What the task asks: Your answer should be only the lines below from the one with "ATOM 86 C CA" to the one with "ATOM 92 N N", repeated exactly, ends included.
# # # # #
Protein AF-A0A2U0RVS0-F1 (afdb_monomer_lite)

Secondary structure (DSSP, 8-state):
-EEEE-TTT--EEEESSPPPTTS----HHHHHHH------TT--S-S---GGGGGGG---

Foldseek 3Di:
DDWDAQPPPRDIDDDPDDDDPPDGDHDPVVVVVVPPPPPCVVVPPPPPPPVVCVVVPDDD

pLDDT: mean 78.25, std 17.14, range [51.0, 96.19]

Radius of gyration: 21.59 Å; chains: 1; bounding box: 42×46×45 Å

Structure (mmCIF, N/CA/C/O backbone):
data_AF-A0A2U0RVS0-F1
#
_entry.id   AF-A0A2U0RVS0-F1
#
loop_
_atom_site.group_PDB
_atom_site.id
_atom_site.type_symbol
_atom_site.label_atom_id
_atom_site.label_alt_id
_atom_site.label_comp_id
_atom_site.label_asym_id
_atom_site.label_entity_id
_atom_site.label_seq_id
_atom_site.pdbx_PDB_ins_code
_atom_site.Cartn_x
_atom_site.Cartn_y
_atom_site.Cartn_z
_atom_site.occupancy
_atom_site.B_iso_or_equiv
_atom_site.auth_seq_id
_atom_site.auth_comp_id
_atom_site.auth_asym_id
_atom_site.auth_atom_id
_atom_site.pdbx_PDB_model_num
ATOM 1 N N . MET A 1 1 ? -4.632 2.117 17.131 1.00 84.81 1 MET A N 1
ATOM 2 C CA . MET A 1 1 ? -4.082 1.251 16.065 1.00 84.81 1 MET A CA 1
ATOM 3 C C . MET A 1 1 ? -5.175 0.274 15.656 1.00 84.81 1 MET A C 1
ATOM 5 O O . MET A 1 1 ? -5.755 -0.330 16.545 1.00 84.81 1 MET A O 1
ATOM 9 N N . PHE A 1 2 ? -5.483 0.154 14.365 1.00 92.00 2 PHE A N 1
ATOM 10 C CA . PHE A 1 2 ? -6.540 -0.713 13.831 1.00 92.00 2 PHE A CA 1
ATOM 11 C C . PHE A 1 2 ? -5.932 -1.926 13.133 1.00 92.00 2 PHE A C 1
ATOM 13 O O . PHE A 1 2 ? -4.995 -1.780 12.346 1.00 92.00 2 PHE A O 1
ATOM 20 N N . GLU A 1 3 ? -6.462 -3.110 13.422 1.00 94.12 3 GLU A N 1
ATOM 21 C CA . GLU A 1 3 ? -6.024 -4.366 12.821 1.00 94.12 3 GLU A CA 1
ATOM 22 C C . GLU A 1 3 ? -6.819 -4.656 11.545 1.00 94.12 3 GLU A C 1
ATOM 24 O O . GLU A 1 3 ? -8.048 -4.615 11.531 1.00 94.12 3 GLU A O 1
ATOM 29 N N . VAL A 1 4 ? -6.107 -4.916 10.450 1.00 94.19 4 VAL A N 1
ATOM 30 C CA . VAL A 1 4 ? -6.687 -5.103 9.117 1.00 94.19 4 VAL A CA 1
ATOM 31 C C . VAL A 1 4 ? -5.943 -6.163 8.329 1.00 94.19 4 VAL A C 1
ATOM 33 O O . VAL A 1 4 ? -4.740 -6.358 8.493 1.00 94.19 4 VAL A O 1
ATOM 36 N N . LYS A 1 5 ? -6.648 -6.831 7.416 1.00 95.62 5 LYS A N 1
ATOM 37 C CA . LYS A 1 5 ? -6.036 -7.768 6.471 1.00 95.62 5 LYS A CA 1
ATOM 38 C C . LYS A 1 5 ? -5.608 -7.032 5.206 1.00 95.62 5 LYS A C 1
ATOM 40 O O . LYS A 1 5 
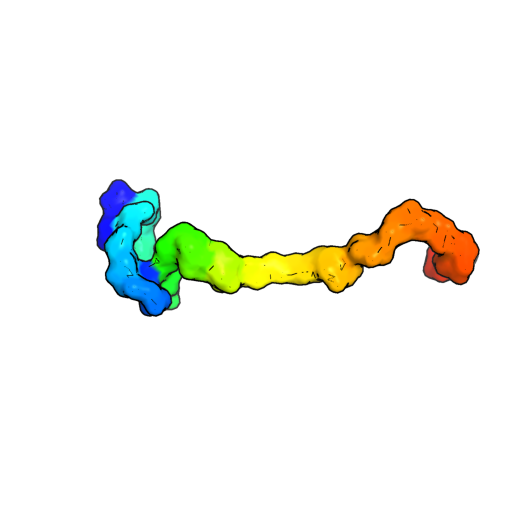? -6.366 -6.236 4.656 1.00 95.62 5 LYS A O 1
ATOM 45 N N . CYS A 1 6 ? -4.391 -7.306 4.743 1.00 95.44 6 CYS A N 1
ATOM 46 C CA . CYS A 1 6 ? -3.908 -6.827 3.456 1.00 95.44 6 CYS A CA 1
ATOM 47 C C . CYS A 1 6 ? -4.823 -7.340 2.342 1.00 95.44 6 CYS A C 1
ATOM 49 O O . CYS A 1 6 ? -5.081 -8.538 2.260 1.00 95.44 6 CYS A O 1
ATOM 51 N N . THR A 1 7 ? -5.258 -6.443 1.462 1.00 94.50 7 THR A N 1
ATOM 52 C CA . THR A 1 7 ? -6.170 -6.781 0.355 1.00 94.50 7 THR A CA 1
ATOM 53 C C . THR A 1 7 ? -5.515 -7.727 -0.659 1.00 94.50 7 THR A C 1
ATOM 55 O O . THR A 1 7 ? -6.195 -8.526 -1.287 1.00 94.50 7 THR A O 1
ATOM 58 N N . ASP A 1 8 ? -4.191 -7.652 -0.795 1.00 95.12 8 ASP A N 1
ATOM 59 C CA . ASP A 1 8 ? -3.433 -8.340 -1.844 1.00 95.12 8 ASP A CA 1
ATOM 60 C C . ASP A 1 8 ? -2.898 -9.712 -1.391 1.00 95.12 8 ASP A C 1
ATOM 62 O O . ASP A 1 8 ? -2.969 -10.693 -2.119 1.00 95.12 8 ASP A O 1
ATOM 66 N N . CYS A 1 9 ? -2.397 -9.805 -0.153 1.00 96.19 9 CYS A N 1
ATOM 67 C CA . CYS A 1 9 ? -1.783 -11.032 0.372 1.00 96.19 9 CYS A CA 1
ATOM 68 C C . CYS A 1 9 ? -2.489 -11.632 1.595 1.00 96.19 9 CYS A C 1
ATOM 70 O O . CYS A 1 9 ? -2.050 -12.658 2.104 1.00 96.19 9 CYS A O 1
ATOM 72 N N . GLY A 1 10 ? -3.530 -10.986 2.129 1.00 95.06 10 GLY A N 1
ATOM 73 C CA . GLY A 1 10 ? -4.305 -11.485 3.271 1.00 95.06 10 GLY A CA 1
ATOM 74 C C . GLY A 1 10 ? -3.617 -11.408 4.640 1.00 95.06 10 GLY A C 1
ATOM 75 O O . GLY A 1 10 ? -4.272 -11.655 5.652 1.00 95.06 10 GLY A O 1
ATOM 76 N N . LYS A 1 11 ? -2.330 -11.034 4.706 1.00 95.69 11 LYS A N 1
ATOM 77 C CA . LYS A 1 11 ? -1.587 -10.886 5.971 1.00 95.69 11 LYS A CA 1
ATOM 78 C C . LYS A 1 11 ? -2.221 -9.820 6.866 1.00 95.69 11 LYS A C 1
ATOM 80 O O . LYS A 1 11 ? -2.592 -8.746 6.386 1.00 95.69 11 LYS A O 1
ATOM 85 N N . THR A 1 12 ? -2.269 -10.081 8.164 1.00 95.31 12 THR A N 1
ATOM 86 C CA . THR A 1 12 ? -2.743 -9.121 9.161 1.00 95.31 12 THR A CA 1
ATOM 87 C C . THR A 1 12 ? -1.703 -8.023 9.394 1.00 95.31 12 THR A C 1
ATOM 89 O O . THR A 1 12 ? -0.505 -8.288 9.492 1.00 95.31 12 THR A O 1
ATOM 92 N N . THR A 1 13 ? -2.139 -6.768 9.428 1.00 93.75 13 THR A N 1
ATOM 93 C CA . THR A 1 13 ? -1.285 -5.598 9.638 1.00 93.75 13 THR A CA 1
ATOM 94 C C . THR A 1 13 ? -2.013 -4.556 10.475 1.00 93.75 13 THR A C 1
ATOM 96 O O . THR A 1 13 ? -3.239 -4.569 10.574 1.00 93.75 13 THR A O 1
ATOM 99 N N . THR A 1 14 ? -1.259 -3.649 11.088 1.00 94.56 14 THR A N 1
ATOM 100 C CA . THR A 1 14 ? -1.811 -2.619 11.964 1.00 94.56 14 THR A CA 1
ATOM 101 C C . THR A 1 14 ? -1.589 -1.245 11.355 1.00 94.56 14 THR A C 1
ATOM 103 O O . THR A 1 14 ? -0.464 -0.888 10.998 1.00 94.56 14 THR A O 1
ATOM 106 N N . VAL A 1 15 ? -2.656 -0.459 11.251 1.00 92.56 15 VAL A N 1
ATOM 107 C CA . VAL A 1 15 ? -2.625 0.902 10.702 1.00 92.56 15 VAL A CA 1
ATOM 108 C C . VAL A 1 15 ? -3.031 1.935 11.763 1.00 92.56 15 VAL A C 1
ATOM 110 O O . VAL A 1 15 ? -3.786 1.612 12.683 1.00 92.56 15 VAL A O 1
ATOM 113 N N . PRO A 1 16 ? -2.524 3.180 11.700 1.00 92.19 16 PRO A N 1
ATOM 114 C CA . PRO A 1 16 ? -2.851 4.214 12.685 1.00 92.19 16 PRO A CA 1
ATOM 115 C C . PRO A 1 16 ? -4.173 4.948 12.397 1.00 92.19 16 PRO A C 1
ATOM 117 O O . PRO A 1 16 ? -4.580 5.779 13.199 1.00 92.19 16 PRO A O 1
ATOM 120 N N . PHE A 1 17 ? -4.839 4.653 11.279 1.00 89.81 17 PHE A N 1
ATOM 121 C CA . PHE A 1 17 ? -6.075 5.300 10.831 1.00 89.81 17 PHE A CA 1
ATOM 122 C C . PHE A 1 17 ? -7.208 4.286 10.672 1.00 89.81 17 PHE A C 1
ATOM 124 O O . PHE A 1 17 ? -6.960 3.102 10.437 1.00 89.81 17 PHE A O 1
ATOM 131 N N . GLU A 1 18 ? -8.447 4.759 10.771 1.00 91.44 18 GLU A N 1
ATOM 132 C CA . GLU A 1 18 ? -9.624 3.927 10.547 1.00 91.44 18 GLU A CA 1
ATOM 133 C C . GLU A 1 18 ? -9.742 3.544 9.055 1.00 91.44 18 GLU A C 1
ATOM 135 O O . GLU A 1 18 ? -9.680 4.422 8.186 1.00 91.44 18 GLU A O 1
# # # # #
Task answer:
ATOM 86 C CA . THR A 1 12 ? -2.743 -9.121 9.161 1.00 95.31 12 THR A CA 1
ATOM 87 C C . THR A 1 12 ? -1.703 -8.023 9.394 1.00 95.31 12 THR A C 1
ATOM 89 O O . THR A 1 12 ? -0.505 -8.288 9.492 1.00 95.31 12 THR A O 1
ATOM 92 N N . THR A 1 13 ? -2.139 -6.768 9.428 1.00 93.75 13 THR A N 1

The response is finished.